Task directions: From the data that follows, set down exactly the lines from the one with "ATOM 141 C C" through the one with "ATOM 188 N N", counting both. Pictures stay out.

=== Exercise data ===

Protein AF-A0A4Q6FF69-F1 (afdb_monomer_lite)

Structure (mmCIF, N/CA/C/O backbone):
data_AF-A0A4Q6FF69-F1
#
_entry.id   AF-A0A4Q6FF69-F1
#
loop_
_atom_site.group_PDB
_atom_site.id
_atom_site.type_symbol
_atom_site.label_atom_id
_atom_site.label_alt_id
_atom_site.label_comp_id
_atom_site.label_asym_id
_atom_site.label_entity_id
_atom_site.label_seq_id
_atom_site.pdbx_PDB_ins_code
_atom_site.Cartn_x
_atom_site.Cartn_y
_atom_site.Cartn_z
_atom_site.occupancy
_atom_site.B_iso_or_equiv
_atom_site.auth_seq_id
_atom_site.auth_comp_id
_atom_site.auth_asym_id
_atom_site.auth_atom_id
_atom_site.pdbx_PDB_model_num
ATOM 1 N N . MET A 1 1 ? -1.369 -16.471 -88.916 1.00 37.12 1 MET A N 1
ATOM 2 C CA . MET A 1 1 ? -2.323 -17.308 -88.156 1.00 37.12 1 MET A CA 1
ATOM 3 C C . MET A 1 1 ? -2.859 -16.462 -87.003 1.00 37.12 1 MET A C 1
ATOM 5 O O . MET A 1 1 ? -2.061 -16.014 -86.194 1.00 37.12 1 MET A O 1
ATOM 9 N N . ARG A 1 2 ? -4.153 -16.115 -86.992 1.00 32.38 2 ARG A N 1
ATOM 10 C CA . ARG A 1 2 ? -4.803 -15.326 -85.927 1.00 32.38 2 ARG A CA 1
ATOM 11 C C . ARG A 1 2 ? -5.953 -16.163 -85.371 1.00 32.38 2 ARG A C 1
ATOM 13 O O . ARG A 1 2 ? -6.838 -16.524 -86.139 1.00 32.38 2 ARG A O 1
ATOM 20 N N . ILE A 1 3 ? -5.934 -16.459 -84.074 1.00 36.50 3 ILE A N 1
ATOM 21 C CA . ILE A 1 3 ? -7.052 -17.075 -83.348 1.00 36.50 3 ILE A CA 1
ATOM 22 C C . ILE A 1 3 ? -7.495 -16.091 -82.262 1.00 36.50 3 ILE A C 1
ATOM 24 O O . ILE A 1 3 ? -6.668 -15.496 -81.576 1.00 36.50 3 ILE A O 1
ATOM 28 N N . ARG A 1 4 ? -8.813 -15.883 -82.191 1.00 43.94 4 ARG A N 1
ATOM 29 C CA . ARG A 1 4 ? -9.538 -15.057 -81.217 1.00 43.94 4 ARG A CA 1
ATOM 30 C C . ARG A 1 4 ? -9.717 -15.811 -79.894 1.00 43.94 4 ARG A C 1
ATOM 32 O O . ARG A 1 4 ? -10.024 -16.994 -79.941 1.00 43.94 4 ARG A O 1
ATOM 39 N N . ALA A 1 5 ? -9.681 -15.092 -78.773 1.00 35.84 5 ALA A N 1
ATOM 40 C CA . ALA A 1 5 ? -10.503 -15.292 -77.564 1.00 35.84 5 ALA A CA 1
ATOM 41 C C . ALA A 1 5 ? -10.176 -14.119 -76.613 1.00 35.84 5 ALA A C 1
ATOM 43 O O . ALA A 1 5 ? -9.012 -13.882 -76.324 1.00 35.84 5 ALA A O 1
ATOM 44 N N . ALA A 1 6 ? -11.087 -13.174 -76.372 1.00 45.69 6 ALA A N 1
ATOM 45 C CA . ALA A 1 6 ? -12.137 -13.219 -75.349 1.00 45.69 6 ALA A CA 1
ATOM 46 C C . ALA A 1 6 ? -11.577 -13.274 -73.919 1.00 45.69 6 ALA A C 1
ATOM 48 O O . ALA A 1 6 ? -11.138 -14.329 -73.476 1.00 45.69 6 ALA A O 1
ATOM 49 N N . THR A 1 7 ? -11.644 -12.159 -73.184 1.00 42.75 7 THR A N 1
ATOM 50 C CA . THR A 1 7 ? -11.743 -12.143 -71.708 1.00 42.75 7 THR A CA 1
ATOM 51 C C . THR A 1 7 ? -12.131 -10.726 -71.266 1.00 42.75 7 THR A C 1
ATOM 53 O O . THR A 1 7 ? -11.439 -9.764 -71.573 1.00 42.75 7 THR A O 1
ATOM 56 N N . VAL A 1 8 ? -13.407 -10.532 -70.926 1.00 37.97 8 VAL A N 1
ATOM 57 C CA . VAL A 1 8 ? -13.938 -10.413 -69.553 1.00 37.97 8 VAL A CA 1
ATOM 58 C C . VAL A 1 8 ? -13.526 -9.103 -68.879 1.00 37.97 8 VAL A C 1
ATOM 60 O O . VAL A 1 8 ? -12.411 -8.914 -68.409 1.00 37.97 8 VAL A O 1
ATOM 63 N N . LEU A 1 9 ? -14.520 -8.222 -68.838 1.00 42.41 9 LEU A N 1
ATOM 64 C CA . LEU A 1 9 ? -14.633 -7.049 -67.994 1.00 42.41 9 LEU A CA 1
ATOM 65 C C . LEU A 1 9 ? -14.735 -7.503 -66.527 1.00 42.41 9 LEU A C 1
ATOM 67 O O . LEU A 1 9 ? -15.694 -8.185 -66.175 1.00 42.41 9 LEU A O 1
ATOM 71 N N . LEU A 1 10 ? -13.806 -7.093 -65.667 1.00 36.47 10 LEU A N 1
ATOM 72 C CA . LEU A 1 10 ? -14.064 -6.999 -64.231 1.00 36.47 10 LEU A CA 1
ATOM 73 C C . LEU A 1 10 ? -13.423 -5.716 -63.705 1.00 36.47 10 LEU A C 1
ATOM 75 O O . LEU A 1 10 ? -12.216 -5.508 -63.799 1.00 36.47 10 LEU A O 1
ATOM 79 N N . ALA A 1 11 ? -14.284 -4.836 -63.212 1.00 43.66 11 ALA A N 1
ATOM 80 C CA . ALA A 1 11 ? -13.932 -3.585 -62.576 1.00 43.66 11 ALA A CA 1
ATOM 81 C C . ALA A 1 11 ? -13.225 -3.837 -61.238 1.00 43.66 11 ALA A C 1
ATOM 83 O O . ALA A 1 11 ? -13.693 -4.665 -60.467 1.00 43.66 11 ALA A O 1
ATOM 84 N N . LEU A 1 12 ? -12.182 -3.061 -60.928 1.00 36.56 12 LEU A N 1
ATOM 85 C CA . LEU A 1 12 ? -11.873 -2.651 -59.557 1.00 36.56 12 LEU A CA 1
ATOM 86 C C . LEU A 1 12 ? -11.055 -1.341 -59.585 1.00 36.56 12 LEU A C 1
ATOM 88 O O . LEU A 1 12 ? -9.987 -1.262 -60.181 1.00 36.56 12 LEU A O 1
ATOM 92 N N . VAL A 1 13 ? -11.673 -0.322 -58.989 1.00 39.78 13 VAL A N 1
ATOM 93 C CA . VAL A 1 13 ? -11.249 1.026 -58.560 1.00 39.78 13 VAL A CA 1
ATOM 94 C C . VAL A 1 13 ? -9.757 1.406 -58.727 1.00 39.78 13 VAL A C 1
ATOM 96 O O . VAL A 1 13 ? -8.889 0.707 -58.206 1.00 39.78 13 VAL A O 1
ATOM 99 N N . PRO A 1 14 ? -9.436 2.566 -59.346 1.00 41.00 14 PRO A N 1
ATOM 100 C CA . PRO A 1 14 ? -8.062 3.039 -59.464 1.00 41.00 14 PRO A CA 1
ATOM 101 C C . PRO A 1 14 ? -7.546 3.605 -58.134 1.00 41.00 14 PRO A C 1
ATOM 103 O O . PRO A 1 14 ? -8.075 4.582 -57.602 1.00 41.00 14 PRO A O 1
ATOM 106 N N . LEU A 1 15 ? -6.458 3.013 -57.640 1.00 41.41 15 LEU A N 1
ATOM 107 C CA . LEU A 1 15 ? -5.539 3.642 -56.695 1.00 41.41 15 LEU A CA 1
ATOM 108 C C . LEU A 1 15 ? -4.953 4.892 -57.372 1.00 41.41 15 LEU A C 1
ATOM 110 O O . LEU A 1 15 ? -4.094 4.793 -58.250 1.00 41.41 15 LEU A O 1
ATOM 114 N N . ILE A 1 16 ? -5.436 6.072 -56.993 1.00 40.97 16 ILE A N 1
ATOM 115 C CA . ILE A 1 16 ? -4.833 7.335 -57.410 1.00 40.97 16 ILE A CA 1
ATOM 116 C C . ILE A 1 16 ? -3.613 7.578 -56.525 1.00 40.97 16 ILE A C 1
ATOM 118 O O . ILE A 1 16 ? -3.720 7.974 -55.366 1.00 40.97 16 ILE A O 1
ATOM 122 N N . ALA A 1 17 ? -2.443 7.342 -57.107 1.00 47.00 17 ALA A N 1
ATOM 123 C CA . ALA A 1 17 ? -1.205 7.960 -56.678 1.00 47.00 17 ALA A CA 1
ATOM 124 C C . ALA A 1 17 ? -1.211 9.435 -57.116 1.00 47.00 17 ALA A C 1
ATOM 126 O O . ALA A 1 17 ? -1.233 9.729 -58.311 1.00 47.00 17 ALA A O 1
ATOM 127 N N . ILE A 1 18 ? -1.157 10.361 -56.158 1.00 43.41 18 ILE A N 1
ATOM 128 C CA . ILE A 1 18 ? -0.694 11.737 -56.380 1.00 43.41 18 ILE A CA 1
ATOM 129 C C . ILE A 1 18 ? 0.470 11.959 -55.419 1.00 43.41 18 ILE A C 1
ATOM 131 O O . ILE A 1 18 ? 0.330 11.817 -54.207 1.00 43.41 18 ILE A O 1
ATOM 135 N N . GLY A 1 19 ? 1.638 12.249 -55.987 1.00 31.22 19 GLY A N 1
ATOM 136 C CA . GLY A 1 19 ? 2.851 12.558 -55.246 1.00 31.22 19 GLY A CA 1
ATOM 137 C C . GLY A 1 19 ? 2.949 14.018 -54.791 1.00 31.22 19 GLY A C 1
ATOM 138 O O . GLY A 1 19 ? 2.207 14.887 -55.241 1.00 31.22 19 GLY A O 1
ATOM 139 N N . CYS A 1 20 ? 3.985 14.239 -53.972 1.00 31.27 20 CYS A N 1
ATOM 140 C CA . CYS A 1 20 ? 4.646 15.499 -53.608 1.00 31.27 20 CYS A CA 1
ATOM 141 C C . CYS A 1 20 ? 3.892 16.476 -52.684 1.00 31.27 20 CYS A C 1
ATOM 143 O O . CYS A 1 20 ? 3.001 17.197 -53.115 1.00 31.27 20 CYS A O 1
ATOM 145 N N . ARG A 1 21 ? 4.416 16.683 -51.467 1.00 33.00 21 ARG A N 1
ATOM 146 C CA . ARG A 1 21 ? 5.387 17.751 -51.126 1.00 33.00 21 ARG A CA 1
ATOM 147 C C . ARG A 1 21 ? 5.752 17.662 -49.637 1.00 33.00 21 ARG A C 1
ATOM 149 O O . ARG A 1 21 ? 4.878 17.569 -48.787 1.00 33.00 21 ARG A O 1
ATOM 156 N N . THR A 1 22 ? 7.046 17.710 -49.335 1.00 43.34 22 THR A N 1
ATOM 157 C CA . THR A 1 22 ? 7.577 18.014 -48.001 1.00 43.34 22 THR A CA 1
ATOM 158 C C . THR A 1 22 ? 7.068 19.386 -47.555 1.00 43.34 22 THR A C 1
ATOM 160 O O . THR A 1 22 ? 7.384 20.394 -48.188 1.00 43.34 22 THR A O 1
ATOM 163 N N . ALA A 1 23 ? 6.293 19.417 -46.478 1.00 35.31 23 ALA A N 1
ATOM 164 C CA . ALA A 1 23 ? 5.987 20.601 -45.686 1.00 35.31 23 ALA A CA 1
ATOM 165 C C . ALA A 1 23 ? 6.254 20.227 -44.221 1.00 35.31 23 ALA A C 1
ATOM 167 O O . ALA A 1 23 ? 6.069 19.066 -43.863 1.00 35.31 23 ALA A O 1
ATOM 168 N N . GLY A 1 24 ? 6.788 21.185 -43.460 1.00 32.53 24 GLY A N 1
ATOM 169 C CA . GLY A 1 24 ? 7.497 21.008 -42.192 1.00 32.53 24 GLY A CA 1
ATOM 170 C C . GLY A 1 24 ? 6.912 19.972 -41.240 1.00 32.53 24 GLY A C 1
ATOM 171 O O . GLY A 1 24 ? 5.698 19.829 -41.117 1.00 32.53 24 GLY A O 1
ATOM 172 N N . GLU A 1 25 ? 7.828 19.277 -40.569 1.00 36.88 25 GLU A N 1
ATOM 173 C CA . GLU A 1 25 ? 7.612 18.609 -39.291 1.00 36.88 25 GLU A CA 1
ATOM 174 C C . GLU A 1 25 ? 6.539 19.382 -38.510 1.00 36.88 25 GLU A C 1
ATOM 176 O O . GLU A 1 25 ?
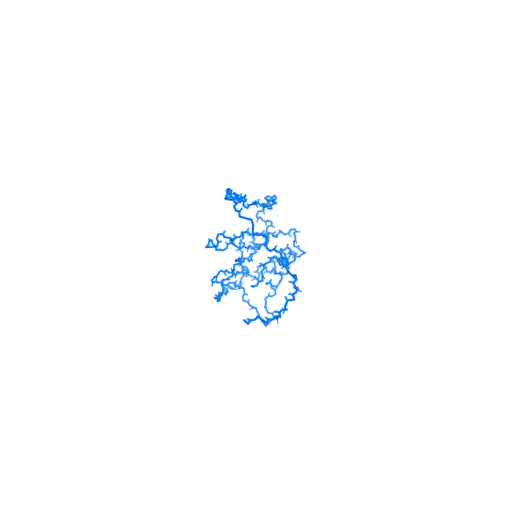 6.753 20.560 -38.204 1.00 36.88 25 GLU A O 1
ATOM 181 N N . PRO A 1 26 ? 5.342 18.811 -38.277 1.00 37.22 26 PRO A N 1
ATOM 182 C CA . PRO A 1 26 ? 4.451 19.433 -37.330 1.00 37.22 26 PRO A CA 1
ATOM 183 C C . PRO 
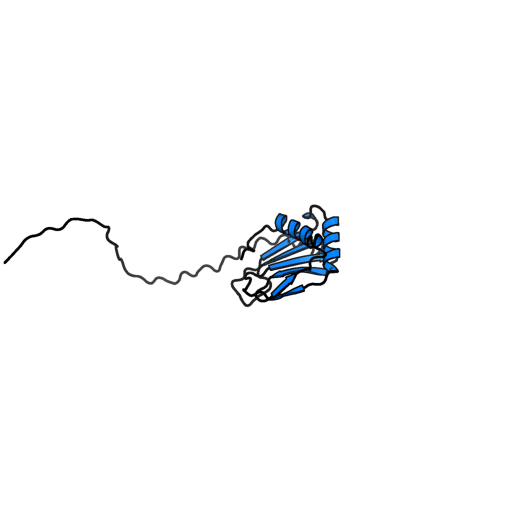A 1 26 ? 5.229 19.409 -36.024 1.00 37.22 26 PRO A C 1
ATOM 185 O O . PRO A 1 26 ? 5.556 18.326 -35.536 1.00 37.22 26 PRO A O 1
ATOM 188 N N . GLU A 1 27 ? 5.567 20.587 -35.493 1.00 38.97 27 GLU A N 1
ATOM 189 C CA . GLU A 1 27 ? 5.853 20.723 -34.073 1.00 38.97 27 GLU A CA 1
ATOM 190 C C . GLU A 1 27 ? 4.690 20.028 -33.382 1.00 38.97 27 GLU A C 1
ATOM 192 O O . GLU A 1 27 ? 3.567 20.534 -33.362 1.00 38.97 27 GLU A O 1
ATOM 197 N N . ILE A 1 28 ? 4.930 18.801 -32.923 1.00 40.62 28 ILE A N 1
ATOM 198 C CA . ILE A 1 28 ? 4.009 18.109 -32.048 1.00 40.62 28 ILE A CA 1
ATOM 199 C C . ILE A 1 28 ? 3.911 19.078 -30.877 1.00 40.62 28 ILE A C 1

===
=== Exercise data ===

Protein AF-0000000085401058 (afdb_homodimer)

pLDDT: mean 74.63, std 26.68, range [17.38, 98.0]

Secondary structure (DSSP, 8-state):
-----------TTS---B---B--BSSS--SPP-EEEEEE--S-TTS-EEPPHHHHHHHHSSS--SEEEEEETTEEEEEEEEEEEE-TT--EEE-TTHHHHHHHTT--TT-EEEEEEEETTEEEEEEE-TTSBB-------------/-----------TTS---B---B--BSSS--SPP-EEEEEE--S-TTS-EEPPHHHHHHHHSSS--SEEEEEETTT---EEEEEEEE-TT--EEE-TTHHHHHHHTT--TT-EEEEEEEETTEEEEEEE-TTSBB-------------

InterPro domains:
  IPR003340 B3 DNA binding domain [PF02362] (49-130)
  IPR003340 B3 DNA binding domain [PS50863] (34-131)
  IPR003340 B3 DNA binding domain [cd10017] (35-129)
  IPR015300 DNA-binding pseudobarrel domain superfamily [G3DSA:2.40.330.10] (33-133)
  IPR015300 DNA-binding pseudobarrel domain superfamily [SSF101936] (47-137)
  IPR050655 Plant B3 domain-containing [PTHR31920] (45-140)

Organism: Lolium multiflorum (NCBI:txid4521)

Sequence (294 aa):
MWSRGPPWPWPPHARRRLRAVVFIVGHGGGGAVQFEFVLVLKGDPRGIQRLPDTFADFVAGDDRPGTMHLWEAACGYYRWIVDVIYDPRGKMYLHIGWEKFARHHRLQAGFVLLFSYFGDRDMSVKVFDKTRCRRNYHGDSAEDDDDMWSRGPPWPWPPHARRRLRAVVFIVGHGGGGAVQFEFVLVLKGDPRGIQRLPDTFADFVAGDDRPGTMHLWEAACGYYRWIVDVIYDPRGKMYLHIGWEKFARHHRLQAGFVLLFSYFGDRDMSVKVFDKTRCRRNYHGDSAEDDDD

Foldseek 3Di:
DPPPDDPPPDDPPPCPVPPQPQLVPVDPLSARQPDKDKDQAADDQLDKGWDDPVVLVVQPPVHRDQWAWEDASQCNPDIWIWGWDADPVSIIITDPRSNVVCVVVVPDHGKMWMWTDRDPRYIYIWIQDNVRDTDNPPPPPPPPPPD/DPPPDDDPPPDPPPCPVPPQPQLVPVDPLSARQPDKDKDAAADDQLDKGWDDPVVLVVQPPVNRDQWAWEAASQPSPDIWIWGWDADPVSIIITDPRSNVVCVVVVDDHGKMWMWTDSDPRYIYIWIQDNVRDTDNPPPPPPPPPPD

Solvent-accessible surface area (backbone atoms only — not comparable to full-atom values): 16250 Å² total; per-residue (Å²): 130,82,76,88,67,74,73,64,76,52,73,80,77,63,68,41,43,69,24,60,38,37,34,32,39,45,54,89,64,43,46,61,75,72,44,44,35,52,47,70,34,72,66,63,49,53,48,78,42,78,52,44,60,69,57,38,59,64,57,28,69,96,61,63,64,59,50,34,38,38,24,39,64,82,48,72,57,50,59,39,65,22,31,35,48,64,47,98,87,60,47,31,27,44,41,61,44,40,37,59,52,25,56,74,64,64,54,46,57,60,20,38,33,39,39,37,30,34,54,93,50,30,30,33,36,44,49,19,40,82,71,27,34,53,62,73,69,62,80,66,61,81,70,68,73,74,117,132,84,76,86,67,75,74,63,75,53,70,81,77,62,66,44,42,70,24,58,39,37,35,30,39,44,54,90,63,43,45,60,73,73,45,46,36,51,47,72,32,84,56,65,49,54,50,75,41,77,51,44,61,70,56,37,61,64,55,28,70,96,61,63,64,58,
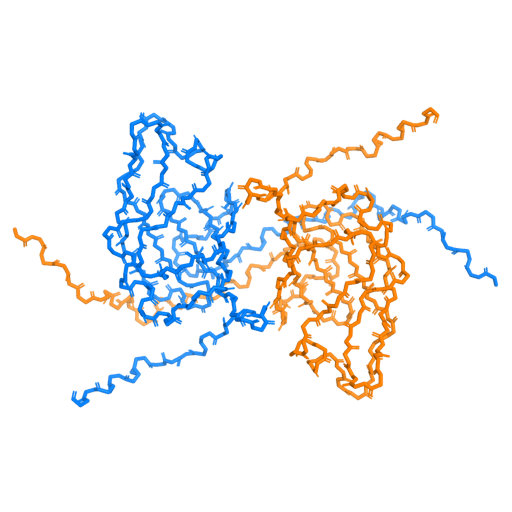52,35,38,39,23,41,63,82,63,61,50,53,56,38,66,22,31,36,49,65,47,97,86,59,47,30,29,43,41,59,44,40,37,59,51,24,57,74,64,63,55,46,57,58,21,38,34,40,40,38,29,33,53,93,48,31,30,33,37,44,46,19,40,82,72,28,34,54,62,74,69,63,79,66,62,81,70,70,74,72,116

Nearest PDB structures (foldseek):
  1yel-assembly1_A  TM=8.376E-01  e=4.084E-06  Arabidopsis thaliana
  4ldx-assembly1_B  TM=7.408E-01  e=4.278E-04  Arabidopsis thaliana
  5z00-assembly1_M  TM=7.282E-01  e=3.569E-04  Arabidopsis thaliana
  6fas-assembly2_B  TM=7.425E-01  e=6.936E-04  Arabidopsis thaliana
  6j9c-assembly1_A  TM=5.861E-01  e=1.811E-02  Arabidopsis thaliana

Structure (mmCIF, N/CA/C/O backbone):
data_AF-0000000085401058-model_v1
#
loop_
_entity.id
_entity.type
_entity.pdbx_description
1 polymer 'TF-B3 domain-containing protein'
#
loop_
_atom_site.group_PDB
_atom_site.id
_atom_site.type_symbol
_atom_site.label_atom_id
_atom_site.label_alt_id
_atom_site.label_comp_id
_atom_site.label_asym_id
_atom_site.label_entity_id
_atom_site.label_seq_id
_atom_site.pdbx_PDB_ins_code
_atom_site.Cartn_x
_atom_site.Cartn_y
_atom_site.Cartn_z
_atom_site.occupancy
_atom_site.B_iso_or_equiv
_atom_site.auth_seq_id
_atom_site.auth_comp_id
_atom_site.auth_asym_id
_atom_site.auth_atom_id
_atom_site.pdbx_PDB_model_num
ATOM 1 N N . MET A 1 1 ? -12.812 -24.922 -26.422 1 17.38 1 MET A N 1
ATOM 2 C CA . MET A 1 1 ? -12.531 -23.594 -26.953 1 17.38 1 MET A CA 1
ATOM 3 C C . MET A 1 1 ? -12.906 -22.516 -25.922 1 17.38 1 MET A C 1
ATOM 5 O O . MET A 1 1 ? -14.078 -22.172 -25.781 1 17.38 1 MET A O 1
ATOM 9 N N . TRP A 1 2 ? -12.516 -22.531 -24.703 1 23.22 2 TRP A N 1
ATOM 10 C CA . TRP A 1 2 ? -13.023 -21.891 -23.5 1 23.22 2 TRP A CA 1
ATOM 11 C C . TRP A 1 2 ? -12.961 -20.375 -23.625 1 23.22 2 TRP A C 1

===

Result:
ATOM 141 C C . CYS A 1 20 ? 3.892 16.476 -52.684 1.00 31.27 20 CYS A C 1
ATOM 143 O O . CYS A 1 20 ? 3.001 17.197 -53.115 1.00 31.27 20 CYS A O 1
ATOM 145 N N . ARG A 1 21 ? 4.416 16.683 -51.467 1.00 33.00 21 ARG A N 1
ATOM 146 C CA . ARG A 1 21 ? 5.387 17.751 -51.126 1.00 33.00 21 ARG A CA 1
ATOM 147 C C . ARG A 1 21 ? 5.752 17.662 -49.637 1.00 33.00 21 ARG A C 1
ATOM 149 O O . ARG A 1 21 ? 4.878 17.569 -48.787 1.00 33.00 21 ARG A O 1
ATOM 156 N N . THR A 1 22 ? 7.046 17.710 -49.335 1.00 43.34 22 THR A N 1
ATOM 157 C CA . THR A 1 22 ? 7.577 18.014 -48.001 1.00 43.34 22 THR A CA 1
ATOM 158 C C . THR A 1 22 ? 7.068 19.386 -47.555 1.00 43.34 22 THR A C 1
ATOM 160 O O . THR A 1 22 ? 7.384 20.394 -48.188 1.00 43.34 22 THR A O 1
ATOM 163 N N . ALA A 1 23 ? 6.293 19.417 -46.478 1.00 35.31 23 ALA A N 1
ATOM 164 C CA . ALA A 1 23 ? 5.987 20.601 -45.686 1.00 35.31 23 ALA A CA 1
ATOM 165 C C . ALA A 1 23 ? 6.254 20.227 -44.221 1.00 35.31 23 ALA A C 1
ATOM 167 O O . ALA A 1 23 ? 6.069 19.066 -43.863 1.00 35.31 23 ALA A O 1
ATOM 168 N N . GLY A 1 24 ? 6.788 21.185 -43.460 1.00 32.53 24 GLY A N 1
ATOM 169 C CA . GLY A 1 24 ? 7.497 21.008 -42.192 1.00 32.53 24 GLY A CA 1
ATOM 170 C C . GLY A 1 24 ? 6.912 19.972 -41.240 1.00 32.53 24 GLY A C 1
ATOM 171 O O . GLY A 1 24 ? 5.698 19.829 -41.117 1.00 32.53 24 GLY A O 1
ATOM 172 N N . GLU A 1 25 ? 7.828 19.277 -40.569 1.00 36.88 25 GLU A N 1
ATOM 173 C CA . GLU A 1 25 ? 7.612 18.609 -39.291 1.00 36.88 25 GLU A CA 1
ATOM 174 C C . GLU A 1 25 ? 6.539 19.382 -38.510 1.00 36.88 25 GLU A C 1
ATOM 176 O O . GLU A 1 25 ?
 6.753 20.560 -38.204 1.00 36.88 25 GLU A O 1
ATOM 181 N N . PRO A 1 26 ? 5.342 18.811 -38.277 1.00 37.22 26 PRO A N 1
ATOM 182 C CA . PRO A 1 26 ? 4.451 19.433 -37.330 1.00 37.22 26 PRO A CA 1
ATOM 183 C C . PRO 
A 1 26 ? 5.229 19.409 -36.024 1.00 37.22 26 PRO A C 1
ATOM 185 O O . PRO A 1 26 ? 5.556 18.326 -35.536 1.00 37.22 26 PRO A O 1
ATOM 188 N N . GLU A 1 27 ? 5.567 20.587 -35.493 1.00 38.97 27 GLU A N 1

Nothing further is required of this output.